Data extracted from a collection
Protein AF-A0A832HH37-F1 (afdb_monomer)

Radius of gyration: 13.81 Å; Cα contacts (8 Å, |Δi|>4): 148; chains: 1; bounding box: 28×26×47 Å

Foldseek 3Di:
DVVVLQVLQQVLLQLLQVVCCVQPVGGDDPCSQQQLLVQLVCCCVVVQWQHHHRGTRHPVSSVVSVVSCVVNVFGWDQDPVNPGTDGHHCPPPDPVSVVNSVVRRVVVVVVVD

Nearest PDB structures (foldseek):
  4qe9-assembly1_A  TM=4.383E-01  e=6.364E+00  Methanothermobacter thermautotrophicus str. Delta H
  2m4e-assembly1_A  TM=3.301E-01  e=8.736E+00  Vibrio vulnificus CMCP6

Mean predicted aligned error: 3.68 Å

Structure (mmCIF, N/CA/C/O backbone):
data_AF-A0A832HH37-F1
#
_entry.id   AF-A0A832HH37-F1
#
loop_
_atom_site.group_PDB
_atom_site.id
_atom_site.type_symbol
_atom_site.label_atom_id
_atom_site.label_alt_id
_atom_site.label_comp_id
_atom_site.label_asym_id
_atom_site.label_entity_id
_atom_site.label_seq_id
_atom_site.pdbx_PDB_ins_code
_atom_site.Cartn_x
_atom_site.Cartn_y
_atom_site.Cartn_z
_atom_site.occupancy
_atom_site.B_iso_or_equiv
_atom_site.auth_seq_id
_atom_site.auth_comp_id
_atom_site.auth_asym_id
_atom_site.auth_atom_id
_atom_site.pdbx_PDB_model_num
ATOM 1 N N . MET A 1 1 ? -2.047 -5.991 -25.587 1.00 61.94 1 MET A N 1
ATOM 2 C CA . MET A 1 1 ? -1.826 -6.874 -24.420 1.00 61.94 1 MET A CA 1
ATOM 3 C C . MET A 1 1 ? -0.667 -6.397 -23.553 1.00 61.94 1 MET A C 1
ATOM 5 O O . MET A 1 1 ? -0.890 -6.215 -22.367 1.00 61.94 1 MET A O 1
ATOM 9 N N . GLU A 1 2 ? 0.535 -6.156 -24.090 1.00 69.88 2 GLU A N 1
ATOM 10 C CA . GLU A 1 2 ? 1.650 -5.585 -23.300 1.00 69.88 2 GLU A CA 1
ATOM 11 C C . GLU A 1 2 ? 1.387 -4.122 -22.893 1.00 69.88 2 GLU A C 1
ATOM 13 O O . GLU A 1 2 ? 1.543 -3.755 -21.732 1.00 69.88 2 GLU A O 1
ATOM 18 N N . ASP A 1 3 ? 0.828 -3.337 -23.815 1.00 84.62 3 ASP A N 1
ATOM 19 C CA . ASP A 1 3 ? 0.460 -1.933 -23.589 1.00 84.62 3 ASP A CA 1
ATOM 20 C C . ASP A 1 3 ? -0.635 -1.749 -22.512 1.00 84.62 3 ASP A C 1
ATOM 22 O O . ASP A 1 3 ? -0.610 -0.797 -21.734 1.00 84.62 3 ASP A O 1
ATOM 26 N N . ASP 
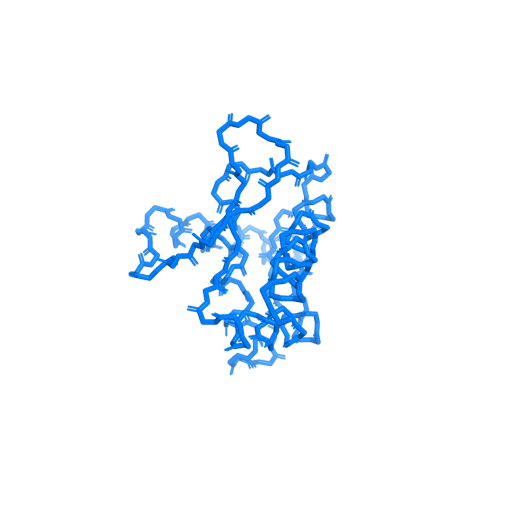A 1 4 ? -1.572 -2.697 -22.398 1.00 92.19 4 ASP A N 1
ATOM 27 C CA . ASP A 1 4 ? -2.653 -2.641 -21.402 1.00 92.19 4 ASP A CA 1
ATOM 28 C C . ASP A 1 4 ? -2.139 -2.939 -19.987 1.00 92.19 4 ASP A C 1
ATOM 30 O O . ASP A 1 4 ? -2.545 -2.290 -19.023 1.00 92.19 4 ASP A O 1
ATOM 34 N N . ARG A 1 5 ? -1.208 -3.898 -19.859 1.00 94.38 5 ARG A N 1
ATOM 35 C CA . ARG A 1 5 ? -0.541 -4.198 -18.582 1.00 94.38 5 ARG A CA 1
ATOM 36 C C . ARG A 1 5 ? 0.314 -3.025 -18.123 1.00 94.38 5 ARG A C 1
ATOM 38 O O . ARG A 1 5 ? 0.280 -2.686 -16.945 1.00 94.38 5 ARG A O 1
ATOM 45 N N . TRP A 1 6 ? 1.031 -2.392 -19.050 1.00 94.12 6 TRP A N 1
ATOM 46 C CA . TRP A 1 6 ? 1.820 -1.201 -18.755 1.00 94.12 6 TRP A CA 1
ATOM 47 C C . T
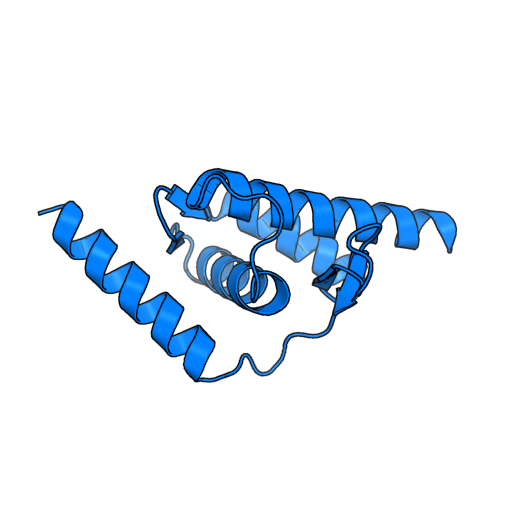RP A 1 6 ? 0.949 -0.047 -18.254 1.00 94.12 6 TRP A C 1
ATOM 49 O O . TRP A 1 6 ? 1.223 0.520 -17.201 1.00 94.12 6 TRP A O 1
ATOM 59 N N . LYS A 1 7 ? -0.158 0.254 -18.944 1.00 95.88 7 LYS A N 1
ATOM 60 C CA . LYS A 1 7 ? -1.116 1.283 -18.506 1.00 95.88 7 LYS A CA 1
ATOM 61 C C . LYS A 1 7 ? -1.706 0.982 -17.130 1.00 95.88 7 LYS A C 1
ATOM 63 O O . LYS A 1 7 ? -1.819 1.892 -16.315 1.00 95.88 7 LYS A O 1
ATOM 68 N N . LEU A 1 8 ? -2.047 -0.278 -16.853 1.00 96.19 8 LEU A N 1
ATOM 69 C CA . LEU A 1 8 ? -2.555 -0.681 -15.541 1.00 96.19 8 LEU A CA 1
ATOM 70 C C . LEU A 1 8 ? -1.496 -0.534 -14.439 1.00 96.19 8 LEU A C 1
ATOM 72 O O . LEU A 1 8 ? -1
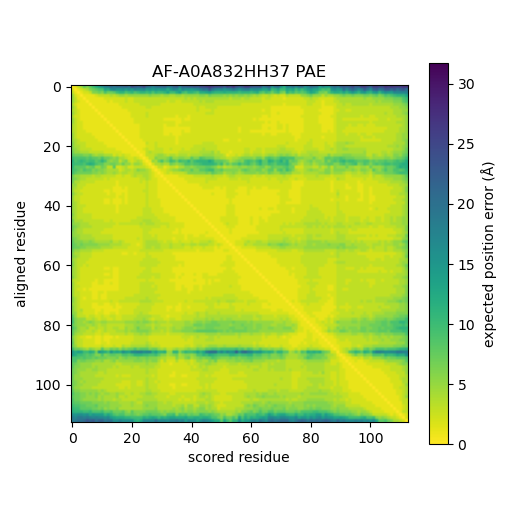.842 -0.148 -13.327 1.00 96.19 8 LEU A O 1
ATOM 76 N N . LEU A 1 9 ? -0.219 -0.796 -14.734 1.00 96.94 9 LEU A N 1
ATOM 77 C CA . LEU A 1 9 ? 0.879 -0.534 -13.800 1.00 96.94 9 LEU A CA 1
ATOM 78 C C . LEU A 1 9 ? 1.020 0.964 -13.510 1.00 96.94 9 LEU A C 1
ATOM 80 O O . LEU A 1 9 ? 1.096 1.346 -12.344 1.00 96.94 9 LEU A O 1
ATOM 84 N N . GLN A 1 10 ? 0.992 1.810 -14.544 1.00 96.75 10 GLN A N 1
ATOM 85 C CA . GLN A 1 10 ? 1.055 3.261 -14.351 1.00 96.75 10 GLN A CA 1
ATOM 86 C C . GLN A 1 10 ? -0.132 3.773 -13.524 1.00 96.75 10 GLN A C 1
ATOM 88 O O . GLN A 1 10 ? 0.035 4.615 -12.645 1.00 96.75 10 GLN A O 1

— The task —
Please output every entry above exactly, without the pictures.

— Written reply —
Protein AF-A0A832HH37-F1 (afdb_monomer)

Radius of gyration: 13.81 Å; Cα contacts (8 Å, |Δi|>4): 148; chains: 1; bounding box: 28×26×47 Å

Foldseek 3Di:
DVVVLQVLQQVLLQLLQVVCCVQPVGGDDPCSQQQLLVQLVCCCVVVQWQHHHRGTRHPVSSVVSVVSCVVNVFGWDQDPVNPGTDGHHCPPPDPVSVVNSVVRRVVVVVVVD

Nearest PDB structures (foldseek):
  4qe9-assembly1_A  TM=4.383E-01  e=6.364E+00  Methanothermobacter thermautotrophicus str. Delta H
  2m4e-assembly1_A  TM=3.301E-01  e=8.736E+00  Vibrio vulnificus CMCP6

Mean predicted aligned error: 3.68 Å

Structure (mmCIF, N/CA/C/O backbone):
data_AF-A0A832HH37-F1
#
_entry.id   AF-A0A832HH37-F1
#
loop_
_atom_site.group_PDB
_atom_site.id
_atom_site.type_symbol
_atom_site.label_atom_id
_atom_site.label_alt_id
_atom_site.label_comp_id
_atom_site.label_asym_id
_atom_site.label_entity_id
_atom_site.label_seq_id
_atom_site.pdbx_PDB_ins_code
_atom_site.Cartn_x
_atom_site.Cartn_y
_atom_site.Cartn_z
_atom_site.occupancy
_atom_site.B_iso_or_equiv
_atom_site.auth_seq_id
_atom_site.auth_comp_id
_atom_site.auth_asym_id
_atom_site.auth_atom_id
_atom_site.pdbx_PDB_model_num
ATOM 1 N N . MET A 1 1 ? -2.047 -5.991 -25.587 1.00 61.94 1 MET A N 1
ATOM 2 C CA . MET A 1 1 ? -1.826 -6.874 -24.420 1.00 61.94 1 MET A CA 1
ATOM 3 C C . MET A 1 1 ? -0.667 -6.397 -23.553 1.00 61.94 1 MET A C 1
ATOM 5 O O . MET A 1 1 ? -0.890 -6.215 -22.367 1.00 61.94 1 MET A O 1
ATOM 9 N N . GLU A 1 2 ? 0.535 -6.156 -24.090 1.00 69.88 2 GLU A N 1
ATOM 10 C CA . GLU A 1 2 ? 1.650 -5.585 -23.300 1.00 69.88 2 GLU A CA 1
ATOM 11 C C . GLU A 1 2 ? 1.387 -4.122 -22.893 1.00 69.88 2 GLU A C 1
ATOM 13 O O . GLU A 1 2 ? 1.543 -3.755 -21.732 1.00 69.88 2 GLU A O 1
ATOM 18 N N . ASP A 1 3 ? 0.828 -3.337 -23.815 1.00 84.62 3 ASP A N 1
ATOM 19 C CA . ASP A 1 3 ? 0.460 -1.933 -23.589 1.00 84.62 3 ASP A CA 1
ATOM 20 C C . ASP A 1 3 ? -0.635 -1.749 -22.512 1.00 84.62 3 ASP A C 1
ATOM 22 O O . ASP A 1 3 ? -0.610 -0.797 -21.734 1.00 84.62 3 ASP A O 1
ATOM 26 N N . ASP 
A 1 4 ? -1.572 -2.697 -22.398 1.00 92.19 4 ASP A N 1
ATOM 27 C CA . ASP A 1 4 ? -2.653 -2.641 -21.402 1.00 92.19 4 ASP A CA 1
ATOM 28 C C . ASP A 1 4 ? -2.139 -2.939 -19.987 1.00 92.19 4 ASP A C 1
ATOM 30 O O . ASP A 1 4 ? -2.545 -2.290 -19.023 1.00 92.19 4 ASP A O 1
ATOM 34 N N . ARG A 1 5 ? -1.208 -3.898 -19.859 1.00 94.38 5 ARG A N 1
ATOM 35 C CA . ARG A 1 5 ? -0.541 -4.198 -18.582 1.00 94.38 5 ARG A CA 1
ATOM 36 C C . ARG A 1 5 ? 0.314 -3.025 -18.123 1.00 94.38 5 ARG A C 1
ATOM 38 O O . ARG A 1 5 ? 0.280 -2.686 -16.945 1.00 94.38 5 ARG A O 1
ATOM 45 N N . TRP A 1 6 ? 1.031 -2.392 -19.050 1.00 94.12 6 TRP A N 1
ATOM 46 C CA . TRP A 1 6 ? 1.820 -1.201 -18.755 1.00 94.12 6 TRP A CA 1
ATOM 47 C C . T
RP A 1 6 ? 0.949 -0.047 -18.254 1.00 94.12 6 TRP A C 1
ATOM 49 O O . TRP A 1 6 ? 1.223 0.520 -17.201 1.00 94.12 6 TRP A O 1
ATOM 59 N N . LYS A 1 7 ? -0.158 0.254 -18.944 1.00 95.88 7 LYS A N 1
ATOM 60 C CA . LYS A 1 7 ? -1.116 1.283 -18.506 1.00 95.88 7 LYS A CA 1
ATOM 61 C C . LYS A 1 7 ? -1.706 0.982 -17.130 1.00 95.88 7 LYS A C 1
ATOM 63 O O . LYS A 1 7 ? -1.819 1.892 -16.315 1.00 95.88 7 LYS A O 1
ATOM 68 N N . LEU A 1 8 ? -2.047 -0.278 -16.853 1.00 96.19 8 LEU A N 1
ATOM 69 C CA . LEU A 1 8 ? -2.555 -0.681 -15.541 1.00 96.19 8 LEU A CA 1
ATOM 70 C C . LEU A 1 8 ? -1.496 -0.534 -14.439 1.00 96.19 8 LEU A C 1
ATOM 72 O O . LEU A 1 8 ? -1
.842 -0.148 -13.327 1.00 96.19 8 LEU A O 1
ATOM 76 N N . LEU A 1 9 ? -0.219 -0.796 -14.734 1.00 96.94 9 LEU A N 1
ATOM 77 C CA . LEU A 1 9 ? 0.879 -0.534 -13.800 1.00 96.94 9 LEU A CA 1
ATOM 78 C C . LEU A 1 9 ? 1.020 0.964 -13.510 1.00 96.94 9 LEU A C 1
ATOM 80 O O . LEU A 1 9 ? 1.096 1.346 -12.344 1.00 96.94 9 LEU A O 1
ATOM 84 N N . GLN A 1 10 ? 0.992 1.810 -14.544 1.00 96.75 10 GLN A N 1
ATOM 85 C CA . GLN A 1 10 ? 1.055 3.261 -14.351 1.00 96.75 10 GLN A CA 1
ATOM 86 C C . GLN A 1 10 ? -0.132 3.773 -13.524 1.00 96.75 10 GLN A C 1
ATOM 88 O O . GLN A 1 10 ? 0.035 4.615 -12.645 1.00 96.75 10 GLN A O 1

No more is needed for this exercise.